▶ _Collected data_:
==============================

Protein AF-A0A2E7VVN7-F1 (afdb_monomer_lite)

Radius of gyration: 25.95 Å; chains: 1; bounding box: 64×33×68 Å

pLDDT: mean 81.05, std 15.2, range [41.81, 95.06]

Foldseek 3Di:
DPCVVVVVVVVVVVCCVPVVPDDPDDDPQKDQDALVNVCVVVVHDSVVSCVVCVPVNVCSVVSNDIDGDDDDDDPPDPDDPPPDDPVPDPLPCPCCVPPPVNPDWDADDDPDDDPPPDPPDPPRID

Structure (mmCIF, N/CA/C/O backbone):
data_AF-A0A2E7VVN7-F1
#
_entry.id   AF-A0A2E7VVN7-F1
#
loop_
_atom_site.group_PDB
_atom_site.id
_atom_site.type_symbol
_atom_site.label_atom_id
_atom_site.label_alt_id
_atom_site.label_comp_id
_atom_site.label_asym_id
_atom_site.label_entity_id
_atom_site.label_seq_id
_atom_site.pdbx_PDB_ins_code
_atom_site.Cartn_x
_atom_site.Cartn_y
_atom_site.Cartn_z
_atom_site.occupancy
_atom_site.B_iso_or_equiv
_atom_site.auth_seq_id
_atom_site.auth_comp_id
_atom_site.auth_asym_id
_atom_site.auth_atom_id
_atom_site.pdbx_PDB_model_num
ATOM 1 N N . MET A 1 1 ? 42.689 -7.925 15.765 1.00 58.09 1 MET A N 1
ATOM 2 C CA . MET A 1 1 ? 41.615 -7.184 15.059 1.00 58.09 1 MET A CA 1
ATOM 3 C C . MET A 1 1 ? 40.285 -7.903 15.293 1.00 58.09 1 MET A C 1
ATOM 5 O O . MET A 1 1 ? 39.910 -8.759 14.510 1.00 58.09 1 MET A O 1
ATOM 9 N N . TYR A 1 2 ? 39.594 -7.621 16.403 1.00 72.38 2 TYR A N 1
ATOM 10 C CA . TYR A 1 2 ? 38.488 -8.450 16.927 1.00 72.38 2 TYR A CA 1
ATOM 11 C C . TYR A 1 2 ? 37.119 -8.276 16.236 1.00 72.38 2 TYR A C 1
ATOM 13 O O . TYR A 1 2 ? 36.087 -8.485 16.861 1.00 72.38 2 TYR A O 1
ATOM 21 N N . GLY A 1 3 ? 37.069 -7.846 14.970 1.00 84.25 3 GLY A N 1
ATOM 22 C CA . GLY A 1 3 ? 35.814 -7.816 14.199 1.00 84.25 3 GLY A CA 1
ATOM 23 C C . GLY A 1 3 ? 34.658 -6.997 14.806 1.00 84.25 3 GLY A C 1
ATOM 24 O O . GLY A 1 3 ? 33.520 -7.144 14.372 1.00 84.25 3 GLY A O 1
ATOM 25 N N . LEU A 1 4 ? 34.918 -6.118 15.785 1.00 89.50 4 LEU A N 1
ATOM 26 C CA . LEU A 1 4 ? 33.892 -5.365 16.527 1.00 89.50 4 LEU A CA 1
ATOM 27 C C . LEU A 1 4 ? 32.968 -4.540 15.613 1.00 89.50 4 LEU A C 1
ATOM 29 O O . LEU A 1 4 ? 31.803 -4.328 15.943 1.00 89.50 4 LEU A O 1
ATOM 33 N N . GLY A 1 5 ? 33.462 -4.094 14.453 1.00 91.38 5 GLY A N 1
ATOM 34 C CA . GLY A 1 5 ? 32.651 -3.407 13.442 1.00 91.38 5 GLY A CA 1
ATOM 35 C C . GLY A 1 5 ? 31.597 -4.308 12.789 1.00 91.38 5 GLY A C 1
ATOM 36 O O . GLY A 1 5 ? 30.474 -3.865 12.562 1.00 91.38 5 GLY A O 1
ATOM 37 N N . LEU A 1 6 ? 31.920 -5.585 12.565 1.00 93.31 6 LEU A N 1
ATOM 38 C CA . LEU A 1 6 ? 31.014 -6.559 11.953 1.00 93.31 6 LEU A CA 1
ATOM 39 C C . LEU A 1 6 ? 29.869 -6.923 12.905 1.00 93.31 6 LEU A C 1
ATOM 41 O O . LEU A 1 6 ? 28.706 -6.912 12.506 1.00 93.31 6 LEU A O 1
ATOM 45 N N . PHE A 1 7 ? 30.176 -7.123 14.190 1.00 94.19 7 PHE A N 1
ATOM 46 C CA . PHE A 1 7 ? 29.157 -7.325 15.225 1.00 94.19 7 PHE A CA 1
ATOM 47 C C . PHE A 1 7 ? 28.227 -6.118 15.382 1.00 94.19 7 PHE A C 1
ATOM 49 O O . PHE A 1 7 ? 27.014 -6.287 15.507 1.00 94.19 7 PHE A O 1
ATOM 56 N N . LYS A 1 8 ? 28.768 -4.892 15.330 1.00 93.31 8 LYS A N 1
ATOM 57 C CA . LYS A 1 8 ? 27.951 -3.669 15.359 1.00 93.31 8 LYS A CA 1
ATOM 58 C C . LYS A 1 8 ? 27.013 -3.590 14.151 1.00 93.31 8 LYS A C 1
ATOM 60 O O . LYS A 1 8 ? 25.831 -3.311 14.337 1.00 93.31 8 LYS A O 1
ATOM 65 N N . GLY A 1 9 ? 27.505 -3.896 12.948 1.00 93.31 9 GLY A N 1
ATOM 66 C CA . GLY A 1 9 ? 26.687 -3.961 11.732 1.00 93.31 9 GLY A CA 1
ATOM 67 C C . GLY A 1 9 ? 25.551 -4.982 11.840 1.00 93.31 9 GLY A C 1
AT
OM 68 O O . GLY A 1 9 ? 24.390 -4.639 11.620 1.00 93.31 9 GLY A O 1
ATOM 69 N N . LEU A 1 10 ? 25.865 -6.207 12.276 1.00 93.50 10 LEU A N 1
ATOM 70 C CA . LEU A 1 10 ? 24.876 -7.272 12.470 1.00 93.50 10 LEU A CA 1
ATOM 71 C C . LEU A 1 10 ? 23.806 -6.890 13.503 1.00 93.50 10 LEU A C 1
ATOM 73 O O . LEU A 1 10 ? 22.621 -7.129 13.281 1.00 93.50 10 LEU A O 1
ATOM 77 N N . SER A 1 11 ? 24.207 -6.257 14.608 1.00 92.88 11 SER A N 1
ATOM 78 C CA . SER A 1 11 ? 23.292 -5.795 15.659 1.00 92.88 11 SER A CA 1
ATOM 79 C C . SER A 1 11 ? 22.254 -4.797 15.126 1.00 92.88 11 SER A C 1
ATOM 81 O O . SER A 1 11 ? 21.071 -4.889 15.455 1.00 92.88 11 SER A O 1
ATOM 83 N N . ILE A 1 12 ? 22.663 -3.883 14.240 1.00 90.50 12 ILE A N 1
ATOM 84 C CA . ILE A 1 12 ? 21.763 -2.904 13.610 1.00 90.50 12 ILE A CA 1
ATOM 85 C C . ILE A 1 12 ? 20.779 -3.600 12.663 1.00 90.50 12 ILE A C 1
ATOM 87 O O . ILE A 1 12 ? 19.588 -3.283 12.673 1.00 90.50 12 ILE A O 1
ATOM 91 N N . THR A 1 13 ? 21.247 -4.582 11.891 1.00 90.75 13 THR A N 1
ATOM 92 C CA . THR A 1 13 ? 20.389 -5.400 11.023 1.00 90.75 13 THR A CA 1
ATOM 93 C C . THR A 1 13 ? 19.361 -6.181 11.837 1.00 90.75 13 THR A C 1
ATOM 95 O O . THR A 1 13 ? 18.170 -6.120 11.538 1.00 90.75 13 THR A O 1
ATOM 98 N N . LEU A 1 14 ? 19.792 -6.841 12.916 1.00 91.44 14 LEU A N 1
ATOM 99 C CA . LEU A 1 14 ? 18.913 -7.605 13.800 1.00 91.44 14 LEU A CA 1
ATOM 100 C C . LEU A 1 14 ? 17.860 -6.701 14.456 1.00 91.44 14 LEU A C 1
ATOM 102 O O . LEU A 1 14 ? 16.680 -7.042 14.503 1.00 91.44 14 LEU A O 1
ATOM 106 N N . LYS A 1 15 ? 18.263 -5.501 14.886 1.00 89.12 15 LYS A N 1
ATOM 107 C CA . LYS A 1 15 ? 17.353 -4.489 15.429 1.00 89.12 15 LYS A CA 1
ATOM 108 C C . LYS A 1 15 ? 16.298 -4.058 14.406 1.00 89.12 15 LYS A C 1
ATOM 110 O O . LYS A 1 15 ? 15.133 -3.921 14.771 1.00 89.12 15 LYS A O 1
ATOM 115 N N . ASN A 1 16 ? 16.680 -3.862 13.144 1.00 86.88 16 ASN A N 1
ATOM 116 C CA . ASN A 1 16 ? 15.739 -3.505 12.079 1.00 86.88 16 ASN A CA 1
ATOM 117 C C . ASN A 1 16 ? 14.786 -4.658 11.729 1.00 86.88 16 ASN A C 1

==============================

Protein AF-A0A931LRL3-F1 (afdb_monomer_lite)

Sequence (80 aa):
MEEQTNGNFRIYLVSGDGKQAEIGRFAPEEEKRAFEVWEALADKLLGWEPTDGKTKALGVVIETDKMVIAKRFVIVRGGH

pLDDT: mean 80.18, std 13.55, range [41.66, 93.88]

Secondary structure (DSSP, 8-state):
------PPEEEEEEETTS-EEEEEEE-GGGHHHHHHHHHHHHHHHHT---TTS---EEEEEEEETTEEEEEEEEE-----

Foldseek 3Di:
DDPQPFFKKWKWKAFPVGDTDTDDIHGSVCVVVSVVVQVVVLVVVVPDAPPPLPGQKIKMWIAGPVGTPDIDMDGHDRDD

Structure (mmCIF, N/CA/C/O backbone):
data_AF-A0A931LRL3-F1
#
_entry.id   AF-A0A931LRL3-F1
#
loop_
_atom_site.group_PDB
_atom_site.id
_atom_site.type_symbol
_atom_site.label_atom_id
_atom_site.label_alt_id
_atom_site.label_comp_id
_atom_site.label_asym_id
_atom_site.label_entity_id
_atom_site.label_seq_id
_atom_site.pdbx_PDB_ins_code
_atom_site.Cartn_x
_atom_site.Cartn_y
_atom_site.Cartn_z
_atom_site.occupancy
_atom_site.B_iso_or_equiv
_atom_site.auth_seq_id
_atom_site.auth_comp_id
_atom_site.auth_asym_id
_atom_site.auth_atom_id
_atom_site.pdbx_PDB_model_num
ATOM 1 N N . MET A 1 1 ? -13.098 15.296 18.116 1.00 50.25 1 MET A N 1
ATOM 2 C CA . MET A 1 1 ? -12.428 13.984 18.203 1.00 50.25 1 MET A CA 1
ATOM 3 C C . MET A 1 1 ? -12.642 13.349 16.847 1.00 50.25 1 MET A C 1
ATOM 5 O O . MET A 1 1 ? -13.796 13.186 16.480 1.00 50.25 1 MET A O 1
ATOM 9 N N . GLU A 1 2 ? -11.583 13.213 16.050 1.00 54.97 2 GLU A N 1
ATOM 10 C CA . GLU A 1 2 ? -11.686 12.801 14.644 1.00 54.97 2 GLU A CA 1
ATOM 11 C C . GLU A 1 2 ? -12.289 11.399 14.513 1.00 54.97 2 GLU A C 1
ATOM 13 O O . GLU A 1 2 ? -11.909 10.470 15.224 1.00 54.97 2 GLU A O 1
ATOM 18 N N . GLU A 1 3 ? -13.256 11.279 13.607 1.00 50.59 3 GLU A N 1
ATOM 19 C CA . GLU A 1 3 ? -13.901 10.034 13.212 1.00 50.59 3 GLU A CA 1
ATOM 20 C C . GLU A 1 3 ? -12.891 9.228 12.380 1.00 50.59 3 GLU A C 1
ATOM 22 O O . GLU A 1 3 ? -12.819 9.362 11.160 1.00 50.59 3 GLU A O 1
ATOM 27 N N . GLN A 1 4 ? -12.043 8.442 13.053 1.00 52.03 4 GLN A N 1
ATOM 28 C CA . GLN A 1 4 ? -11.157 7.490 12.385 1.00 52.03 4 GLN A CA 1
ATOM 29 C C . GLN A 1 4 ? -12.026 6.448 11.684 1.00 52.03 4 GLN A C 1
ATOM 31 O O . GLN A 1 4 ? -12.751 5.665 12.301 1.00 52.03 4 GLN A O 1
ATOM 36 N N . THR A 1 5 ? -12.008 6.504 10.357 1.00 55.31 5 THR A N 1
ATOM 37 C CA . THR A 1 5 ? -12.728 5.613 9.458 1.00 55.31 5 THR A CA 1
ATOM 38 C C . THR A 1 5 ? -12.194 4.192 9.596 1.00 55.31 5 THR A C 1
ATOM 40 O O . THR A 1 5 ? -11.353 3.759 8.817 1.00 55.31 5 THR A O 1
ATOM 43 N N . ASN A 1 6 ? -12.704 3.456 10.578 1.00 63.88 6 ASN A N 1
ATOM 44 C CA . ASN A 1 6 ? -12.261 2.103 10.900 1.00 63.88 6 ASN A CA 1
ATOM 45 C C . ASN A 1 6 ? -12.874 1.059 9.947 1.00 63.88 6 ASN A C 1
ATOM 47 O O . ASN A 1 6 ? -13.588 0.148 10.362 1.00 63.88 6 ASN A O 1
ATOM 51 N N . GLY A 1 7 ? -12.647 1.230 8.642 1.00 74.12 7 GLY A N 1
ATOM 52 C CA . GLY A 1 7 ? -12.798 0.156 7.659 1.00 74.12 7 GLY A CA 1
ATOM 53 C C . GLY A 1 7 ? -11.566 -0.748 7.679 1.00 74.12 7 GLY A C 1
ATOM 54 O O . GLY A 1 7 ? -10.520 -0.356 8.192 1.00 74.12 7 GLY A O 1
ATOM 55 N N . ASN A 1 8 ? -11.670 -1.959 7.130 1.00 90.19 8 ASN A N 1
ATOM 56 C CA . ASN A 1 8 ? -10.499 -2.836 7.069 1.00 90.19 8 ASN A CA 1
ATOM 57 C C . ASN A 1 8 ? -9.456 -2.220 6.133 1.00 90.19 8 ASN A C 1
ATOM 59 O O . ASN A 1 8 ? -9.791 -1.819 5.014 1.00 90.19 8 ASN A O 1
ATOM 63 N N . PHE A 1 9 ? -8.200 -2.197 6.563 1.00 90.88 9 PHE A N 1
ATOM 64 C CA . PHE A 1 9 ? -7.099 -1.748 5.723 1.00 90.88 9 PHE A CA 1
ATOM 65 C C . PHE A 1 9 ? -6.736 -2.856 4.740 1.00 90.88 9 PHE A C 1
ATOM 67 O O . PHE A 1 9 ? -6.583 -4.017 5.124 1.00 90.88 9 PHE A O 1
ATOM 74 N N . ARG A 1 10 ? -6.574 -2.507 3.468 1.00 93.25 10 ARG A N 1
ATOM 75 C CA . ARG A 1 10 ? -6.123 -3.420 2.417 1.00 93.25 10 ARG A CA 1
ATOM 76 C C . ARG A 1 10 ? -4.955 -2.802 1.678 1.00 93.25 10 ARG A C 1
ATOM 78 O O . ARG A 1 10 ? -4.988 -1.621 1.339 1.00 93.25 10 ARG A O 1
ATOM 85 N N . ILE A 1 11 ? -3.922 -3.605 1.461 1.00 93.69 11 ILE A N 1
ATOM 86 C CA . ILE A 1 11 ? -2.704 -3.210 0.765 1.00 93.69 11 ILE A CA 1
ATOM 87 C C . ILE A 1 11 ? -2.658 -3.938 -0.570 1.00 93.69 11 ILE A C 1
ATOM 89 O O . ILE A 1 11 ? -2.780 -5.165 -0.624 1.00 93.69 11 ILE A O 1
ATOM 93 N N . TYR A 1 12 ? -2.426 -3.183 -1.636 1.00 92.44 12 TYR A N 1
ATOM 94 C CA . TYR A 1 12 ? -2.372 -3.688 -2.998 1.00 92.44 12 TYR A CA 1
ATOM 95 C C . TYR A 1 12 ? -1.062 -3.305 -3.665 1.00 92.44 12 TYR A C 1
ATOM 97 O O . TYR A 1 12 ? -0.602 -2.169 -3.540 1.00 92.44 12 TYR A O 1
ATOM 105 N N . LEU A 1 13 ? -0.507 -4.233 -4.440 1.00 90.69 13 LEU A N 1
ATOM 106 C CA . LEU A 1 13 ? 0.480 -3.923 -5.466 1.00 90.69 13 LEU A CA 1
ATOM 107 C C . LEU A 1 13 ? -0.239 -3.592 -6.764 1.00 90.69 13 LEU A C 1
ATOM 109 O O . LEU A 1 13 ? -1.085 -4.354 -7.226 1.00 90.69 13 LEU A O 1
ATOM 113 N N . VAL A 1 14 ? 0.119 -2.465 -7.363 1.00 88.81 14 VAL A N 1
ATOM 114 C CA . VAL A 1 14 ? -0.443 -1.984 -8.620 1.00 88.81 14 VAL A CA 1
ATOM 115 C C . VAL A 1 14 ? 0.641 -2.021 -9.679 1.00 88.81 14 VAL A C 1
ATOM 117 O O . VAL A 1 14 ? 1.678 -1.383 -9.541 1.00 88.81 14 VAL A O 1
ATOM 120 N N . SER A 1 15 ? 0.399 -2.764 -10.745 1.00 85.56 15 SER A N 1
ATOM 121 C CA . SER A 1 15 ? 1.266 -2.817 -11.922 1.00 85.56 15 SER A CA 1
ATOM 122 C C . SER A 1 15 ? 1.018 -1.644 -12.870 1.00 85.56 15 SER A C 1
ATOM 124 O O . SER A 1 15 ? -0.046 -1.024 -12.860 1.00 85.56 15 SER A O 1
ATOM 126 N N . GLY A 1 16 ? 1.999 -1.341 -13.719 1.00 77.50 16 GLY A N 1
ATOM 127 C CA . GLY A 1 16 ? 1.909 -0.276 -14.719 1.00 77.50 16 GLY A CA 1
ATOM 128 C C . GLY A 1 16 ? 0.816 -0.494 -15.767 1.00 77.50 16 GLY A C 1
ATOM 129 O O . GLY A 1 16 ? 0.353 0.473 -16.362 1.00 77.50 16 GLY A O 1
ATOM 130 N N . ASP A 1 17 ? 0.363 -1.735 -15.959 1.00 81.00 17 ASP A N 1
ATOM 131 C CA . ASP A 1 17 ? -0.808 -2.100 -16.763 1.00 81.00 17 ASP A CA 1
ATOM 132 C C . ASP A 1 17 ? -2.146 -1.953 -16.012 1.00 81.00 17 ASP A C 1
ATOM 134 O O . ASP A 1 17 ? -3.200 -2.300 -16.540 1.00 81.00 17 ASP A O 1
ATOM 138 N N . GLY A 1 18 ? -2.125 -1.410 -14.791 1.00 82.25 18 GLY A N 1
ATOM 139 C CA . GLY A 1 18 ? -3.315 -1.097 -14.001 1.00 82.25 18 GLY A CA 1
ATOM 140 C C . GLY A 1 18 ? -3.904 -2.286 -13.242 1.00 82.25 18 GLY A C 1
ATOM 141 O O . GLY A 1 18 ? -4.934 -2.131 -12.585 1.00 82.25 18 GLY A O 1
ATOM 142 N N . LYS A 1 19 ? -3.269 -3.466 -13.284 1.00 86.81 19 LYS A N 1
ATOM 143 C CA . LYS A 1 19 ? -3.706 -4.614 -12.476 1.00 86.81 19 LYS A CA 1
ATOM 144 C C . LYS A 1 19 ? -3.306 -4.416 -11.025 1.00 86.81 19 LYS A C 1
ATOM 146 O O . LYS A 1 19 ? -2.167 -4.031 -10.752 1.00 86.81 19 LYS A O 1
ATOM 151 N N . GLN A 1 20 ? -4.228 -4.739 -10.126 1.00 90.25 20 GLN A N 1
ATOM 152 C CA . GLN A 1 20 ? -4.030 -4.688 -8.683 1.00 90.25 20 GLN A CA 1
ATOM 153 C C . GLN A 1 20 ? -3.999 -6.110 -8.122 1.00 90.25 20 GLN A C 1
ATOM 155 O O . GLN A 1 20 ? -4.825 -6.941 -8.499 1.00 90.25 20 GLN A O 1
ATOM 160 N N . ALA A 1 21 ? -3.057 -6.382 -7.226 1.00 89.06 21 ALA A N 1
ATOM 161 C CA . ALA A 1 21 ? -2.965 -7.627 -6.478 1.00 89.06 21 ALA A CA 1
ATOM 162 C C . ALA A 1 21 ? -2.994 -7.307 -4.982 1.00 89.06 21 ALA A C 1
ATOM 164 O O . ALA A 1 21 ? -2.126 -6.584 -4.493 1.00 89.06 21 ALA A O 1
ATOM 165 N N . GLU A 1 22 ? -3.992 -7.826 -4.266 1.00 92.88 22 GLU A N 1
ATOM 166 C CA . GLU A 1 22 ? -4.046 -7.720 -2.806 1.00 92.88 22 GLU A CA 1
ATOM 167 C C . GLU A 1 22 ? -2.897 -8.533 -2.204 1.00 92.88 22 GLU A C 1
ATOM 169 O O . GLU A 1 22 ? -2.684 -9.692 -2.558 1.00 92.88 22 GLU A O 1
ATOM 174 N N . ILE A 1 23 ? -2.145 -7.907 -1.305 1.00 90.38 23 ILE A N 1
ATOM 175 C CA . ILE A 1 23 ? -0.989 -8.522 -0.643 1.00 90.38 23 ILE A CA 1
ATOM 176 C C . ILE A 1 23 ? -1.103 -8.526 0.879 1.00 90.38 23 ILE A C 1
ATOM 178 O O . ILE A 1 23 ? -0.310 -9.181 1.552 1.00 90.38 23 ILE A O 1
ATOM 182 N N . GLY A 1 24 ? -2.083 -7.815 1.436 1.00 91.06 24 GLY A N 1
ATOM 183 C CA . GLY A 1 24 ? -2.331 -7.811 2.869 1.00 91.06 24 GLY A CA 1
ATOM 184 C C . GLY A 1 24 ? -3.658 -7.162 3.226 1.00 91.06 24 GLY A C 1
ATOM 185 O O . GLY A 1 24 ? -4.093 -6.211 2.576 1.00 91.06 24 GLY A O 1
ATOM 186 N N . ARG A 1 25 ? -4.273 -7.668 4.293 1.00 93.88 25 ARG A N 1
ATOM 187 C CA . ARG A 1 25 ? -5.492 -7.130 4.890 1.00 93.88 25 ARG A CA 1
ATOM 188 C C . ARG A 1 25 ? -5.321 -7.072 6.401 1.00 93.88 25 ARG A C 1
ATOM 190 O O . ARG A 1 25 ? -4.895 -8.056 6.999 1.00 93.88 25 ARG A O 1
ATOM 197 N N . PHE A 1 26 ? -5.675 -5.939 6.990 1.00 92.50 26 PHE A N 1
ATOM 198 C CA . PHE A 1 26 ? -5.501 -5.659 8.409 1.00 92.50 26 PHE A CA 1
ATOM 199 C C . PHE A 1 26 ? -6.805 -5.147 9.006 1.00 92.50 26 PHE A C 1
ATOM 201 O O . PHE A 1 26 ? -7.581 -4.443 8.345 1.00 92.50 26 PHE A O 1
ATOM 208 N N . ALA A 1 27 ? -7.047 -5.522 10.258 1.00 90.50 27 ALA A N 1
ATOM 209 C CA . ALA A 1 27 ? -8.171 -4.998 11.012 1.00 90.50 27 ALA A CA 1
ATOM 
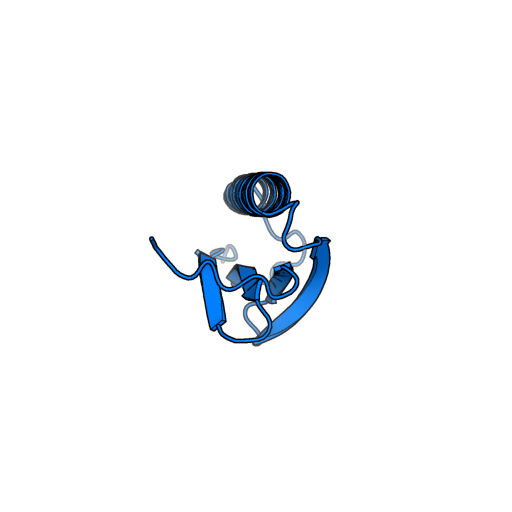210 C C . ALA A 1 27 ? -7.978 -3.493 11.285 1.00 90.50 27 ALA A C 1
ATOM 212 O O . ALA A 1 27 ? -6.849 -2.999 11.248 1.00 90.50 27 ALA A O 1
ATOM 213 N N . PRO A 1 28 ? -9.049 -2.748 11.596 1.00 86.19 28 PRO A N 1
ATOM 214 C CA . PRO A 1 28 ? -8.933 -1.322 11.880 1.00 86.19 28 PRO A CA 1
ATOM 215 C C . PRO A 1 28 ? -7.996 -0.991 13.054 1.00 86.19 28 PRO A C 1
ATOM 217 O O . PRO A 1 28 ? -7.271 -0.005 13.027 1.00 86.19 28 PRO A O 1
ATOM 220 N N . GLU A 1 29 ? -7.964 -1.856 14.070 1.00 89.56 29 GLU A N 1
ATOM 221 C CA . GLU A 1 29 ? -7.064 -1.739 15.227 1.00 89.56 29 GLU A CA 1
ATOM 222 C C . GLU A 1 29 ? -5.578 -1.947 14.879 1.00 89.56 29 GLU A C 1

==============================

▶ _Activity_: Take the lines above from the one containing "ATOM 213 N N" down to the one containing "ATOM 222 C C", and transcribe them exactly, both ends included.

▶ _Answer to this task_:
ATOM 213 N N . PRO A 1 28 ? -9.049 -2.748 11.596 1.00 86.19 28 PRO A N 1
ATOM 214 C CA . PRO A 1 28 ? -8.933 -1.322 11.880 1.00 86.19 28 PRO A CA 1
ATOM 215 C C . PRO A 1 28 ? -7.996 -0.991 13.054 1.00 86.19 28 PRO A C 1
ATOM 217 O O . PRO A 1 28 ? -7.271 -0.005 13.027 1.00 86.19 28 PRO A O 1
ATOM 220 N N . GLU A 1 29 ? -7.964 -1.856 14.070 1.00 89.56 29 GLU A N 1
ATOM 221 C CA . GLU A 1 29 ? -7.064 -1.739 15.227 1.00 89.56 29 GLU A CA 1
ATOM 222 C C . GLU A 1 29 ? -5.578 -1.947 14.879 1.00 89.56 29 GLU A C 1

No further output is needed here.